Brief
Print the lines that run from the line with "ATOM 97 O O" to the line with "ATOM 100 C C", keeping both end lines, exactly as they appear in the entries below, and nothing else.

Record extracts
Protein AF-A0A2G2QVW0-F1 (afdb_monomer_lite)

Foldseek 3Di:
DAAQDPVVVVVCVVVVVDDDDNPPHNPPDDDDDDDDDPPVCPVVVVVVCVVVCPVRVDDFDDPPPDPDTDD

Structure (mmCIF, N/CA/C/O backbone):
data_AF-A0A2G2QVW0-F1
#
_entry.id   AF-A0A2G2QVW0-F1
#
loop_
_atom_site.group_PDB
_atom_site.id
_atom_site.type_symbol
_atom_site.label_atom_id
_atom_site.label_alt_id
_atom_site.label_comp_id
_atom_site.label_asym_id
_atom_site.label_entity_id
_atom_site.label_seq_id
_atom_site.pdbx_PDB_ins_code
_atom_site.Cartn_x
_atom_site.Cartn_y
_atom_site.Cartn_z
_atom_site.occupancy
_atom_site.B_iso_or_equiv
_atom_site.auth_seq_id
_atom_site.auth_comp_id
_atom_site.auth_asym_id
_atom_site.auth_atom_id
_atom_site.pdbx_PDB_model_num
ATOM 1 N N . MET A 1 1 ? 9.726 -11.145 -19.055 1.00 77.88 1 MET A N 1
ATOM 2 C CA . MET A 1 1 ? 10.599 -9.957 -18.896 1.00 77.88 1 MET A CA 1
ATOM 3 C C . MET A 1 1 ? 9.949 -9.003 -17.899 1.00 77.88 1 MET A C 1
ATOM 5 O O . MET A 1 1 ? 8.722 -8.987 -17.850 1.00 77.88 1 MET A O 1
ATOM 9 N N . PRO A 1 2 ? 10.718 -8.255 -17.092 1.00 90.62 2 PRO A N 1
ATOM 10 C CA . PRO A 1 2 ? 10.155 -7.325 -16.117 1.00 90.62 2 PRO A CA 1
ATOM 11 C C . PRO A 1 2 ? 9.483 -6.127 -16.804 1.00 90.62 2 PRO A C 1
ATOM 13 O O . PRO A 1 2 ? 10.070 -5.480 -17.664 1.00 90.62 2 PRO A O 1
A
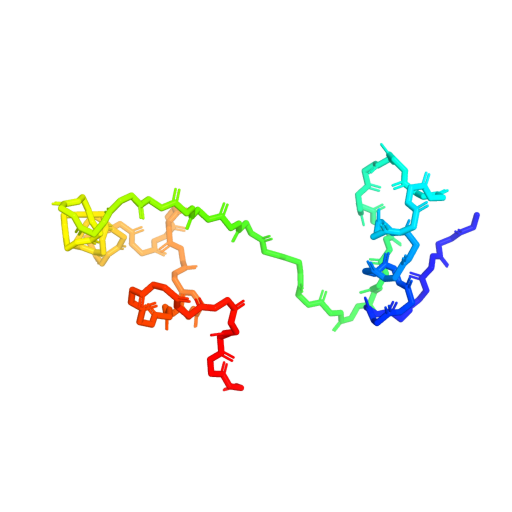TOM 16 N N . ILE A 1 3 ? 8.250 -5.832 -16.397 1.00 94.88 3 ILE A N 1
ATOM 17 C CA . ILE A 1 3 ? 7.505 -4.617 -16.770 1.00 94.88 3 ILE A CA 1
ATOM 18 C C . ILE A 1 3 ? 8.130 -3.420 -16.024 1.00 94.88 3 ILE A C 1
ATOM 20 O O . ILE A 1 3 ? 8.151 -3.437 -14.788 1.00 94.88 3 ILE A O 1
ATOM 24 N N . PRO A 1 4 ? 8.661 -2.396 -16.720 1.00 94.50 4 PRO A N 1
ATOM 25 C CA . PRO A 1 4 ? 9.467 -1.347 -16.093 1.00 94.50 4 PRO A CA 1
ATOM 26 C C . PRO A 1 4 ? 8.636 -0.194 -15.513 1.00 94.50 4 PRO A C 1
ATOM 28 O O . PRO A 1 4 ? 9.105 0.495 -14.612 1.00 94.50 4 PRO A O 1
ATOM 31 N N . ASN A 1 5 ? 7.406 0.019 -15.990 1.00 95.75 5 ASN A N 1
ATOM 32 C CA . ASN A 1 5 ? 6.582 1.165 -15.610 1.00 95.75 5 ASN A CA 1
ATOM 33 C C . ASN A 1 5 ? 5.427 0.755 -14.666 1.00 95.75 5 ASN A C 1
ATOM 35 O O . ASN A 1 5 ? 4.665 -0.157 -15.004 1.00 95.75 5 ASN A O 1
ATOM 39 N N . PRO A 1 6 ? 5.222 1.437 -13.519 1.00 96.50 6 PRO A N 1
ATOM 40 C CA . PRO A 1 6 ? 4.122 1.125 -12.600 1.00 96.50 6 PRO A CA 1
ATOM 41 C C . PRO A 1 6 ? 2.727 1.222 -13.224 1.00 96.50 6 PRO A C 1
ATOM 43 O O . PRO A 1 6 ? 1.842 0.439 -12.880 1.00 96.50 6 PRO A O 1
ATOM 46 N N . ARG A 1 7 ? 2.502 2.177 -14.135 1.00 96.44 7 ARG A N 1
ATOM 47 C CA . ARG A 1 7 ? 1.215 2.346 -14.821 1.00 96.44 7 ARG A CA 1
ATOM 48 C C . ARG A 1 7 ? 0.912 1.145 -15.710 1.00 96.44 7 ARG A C 1
ATOM 50 O O . ARG A 1 7 ? -0.205 0.643 -15.669 1.00 96.44 7 ARG A O 1
ATOM 57 N N . GLU A 1 8 ? 1.895 0.682 -16.476 1.00 97.38 8 GLU A N 1
ATOM 58 C CA . GLU A 1 8 ? 1.758 -0.493 -17.346 1.00 97.38 8 GLU A CA 1
ATOM 59 C C . GLU A 1 8 ? 1.487 -1.757 -16.533 1.00 97.38 8 GL
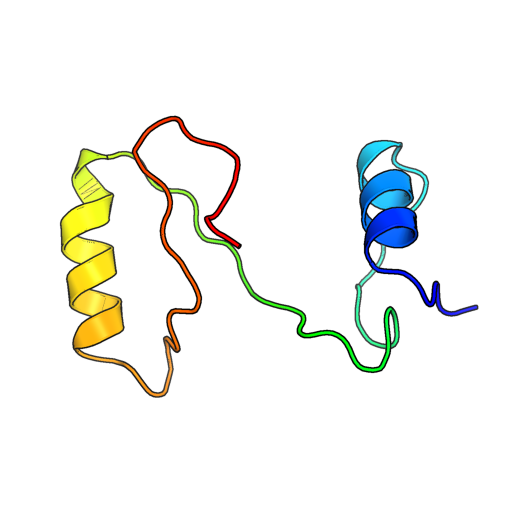U A C 1
ATOM 61 O O . GLU A 1 8 ? 0.540 -2.483 -16.832 1.00 97.38 8 GLU A O 1
ATOM 66 N N . LEU A 1 9 ? 2.248 -1.979 -15.453 1.00 97.81 9 LEU A N 1
ATOM 67 C CA . LEU A 1 9 ? 2.053 -3.142 -14.587 1.00 97.81 9 LEU A CA 1
ATOM 68 C C . LEU A 1 9 ? 0.647 -3.152 -13.970 1.00 97.81 9 LEU A C 1
ATOM 70 O O . LEU A 1 9 ? -0.043 -4.166 -14.036 1.00 97.81 9 LEU A O 1
ATOM 74 N N . ARG A 1 10 ? 0.181 -2.019 -13.424 1.00 96.62 10 ARG A N 1
ATOM 75 C CA . ARG A 1 10 ? -1.176 -1.915 -12.855 1.00 96.62 10 ARG A CA 1
ATOM 76 C C . ARG A 1 10 ? -2.276 -2.142 -13.894 1.00 96.62 10 ARG A C 1
ATOM 78 O O . ARG A 1 10 ? -3.316 -2.695 -13.547 1.00 96.62 10 ARG A O 1
ATOM 85 N N . LEU A 1 11 ? -2.073 -1.727 -15.147 1.00 97.81 11 LEU A N 1
ATOM 86 C CA . LEU A 1 11 ? -3.023 -1.989 -16.234 1.00 97.81 11 LEU A CA 1
ATOM 87 C C . LEU A 1 11 ? -3.057 -3.474 -16.617 1.00 97.81 11 LEU A C 1
ATOM 89 O O . LEU A 1 11 ? -4.148 -4.007 -16.792 1.00 97.81 11 LEU A O 1
ATOM 93 N N . ALA A 1 12 ? -1.904 -4.146 -16.672 1.00 97.94 12 ALA A N 1
ATOM 94 C CA . ALA A 1 12 ? -1.824 -5.584 -16.939 1.00 97.94 12 ALA A CA 1
ATOM 95 C C . ALA A 1 12 ? -2.463 -6.427 -15.820 1.00 97.94 12 ALA A C 1
ATOM 97 O O . ALA A 1 12 ? -3.130 -7.423 -16.095 1.00 97.94 12 ALA A O 1
ATOM 98 N N . VAL A 1 13 ? -2.308 -6.008 -14.558 1.00 97.50 13 VAL A N 1
ATOM 99 C CA . VAL A 1 13 ? -3.022 -6.608 -13.416 1.00 97.50 13 VAL A CA 1
ATOM 100 C C . VAL A 1 13 ? -4.530 -6.397 -13.567 1.00 97.50 13 VAL A C 1
ATOM 102 O O . VAL A 1 13 ? -5.302 -7.345 -13.458 1.00 97.50 13 VAL A O 1
ATOM 105 N N . ARG A 1 14 ? -4.963 -5.167 -13.875 1.00 97.31 14 ARG A N 1
ATO
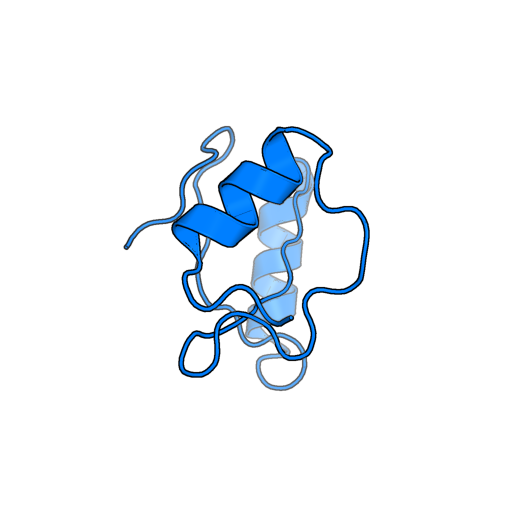M 106 C CA . ARG A 1 14 ? -6.383 -4.825 -14.052 1.00 97.31 14 ARG A CA 1
ATOM 107 C C . ARG A 1 14 ? -7.048 -5.604 -15.189 1.00 97.31 14 ARG A C 1
ATOM 109 O O . ARG A 1 14 ? -8.219 -5.941 -15.068 1.00 97.31 14 ARG A O 1
ATOM 116 N N . SER A 1 15 ? -6.333 -5.863 -16.283 1.00 98.12 15 SER A N 1
ATOM 117 C CA . SER A 1 15 ? -6.
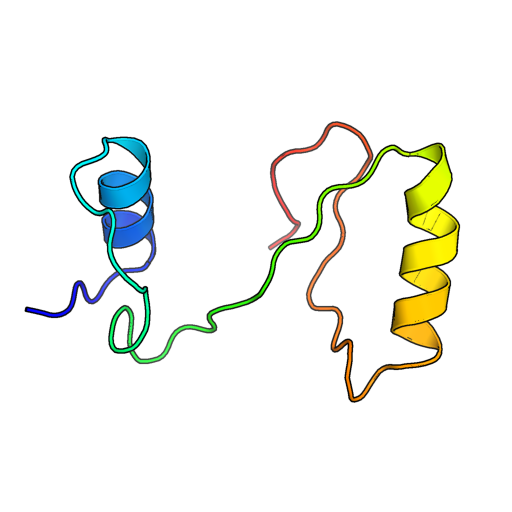843 -6.633 -17.424 1.00 98.12 15 SER A CA 1
ATOM 118 C C . SER A 1 15 ? -6.774 -8.152 -17.224 1.00 98.12 15 SER A C 1
ATOM 120 O O . SER A 1 15 ? -7.234 -8.890 -18.091 1.00 98.12 15 SER A O 1
ATOM 122 N N . GLY A 1 16 ? -6.187 -8.635 -16.122 1.00 97.88 16 GLY A N 1
ATOM 123 C CA . GLY A 1 16 ? -5.967 -10.063 -15.873 1.00 97.88 16 GLY A CA 1
ATOM 124 C C . GLY A 1 16 ? -4.827 -10.685 -16.690 1.00 97.88 16 GLY A C 1
ATOM 125 O O . GLY A 1 16 ? -4.621 -11.892 -16.629 1.00 97.88 16 GLY A O 1
ATOM 126 N N . GLN A 1 17 ? -4.060 -9.885 -17.438 1.00 97.75 17 GLN A N 1
ATOM 127 C CA . GLN A 1 17 ? -2.910 -10.352 -18.225 1.00 97.75 17 GLN A CA 1
ATOM 128 C C . GLN A 1 17 ? -1.676 -10.652 -17.365 1.00 97.75 17 GLN A C 1
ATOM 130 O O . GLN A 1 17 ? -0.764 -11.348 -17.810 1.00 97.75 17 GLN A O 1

Exercise output
ATOM 97 O O . ALA A 1 12 ? -3.130 -7.423 -16.095 1.00 97.94 12 ALA A O 1
ATOM 98 N N . VAL A 1 13 ? -2.308 -6.008 -14.558 1.00 97.50 13 VAL A N 1
ATOM 99 C CA . VAL A 1 13 ? -3.022 -6.608 -13.416 1.00 97.50 13 VAL A CA 1
ATOM 100 C C . VAL A 1 13 ? -4.530 -6.397 -13.567 1.00 97.50 13 VAL A C 1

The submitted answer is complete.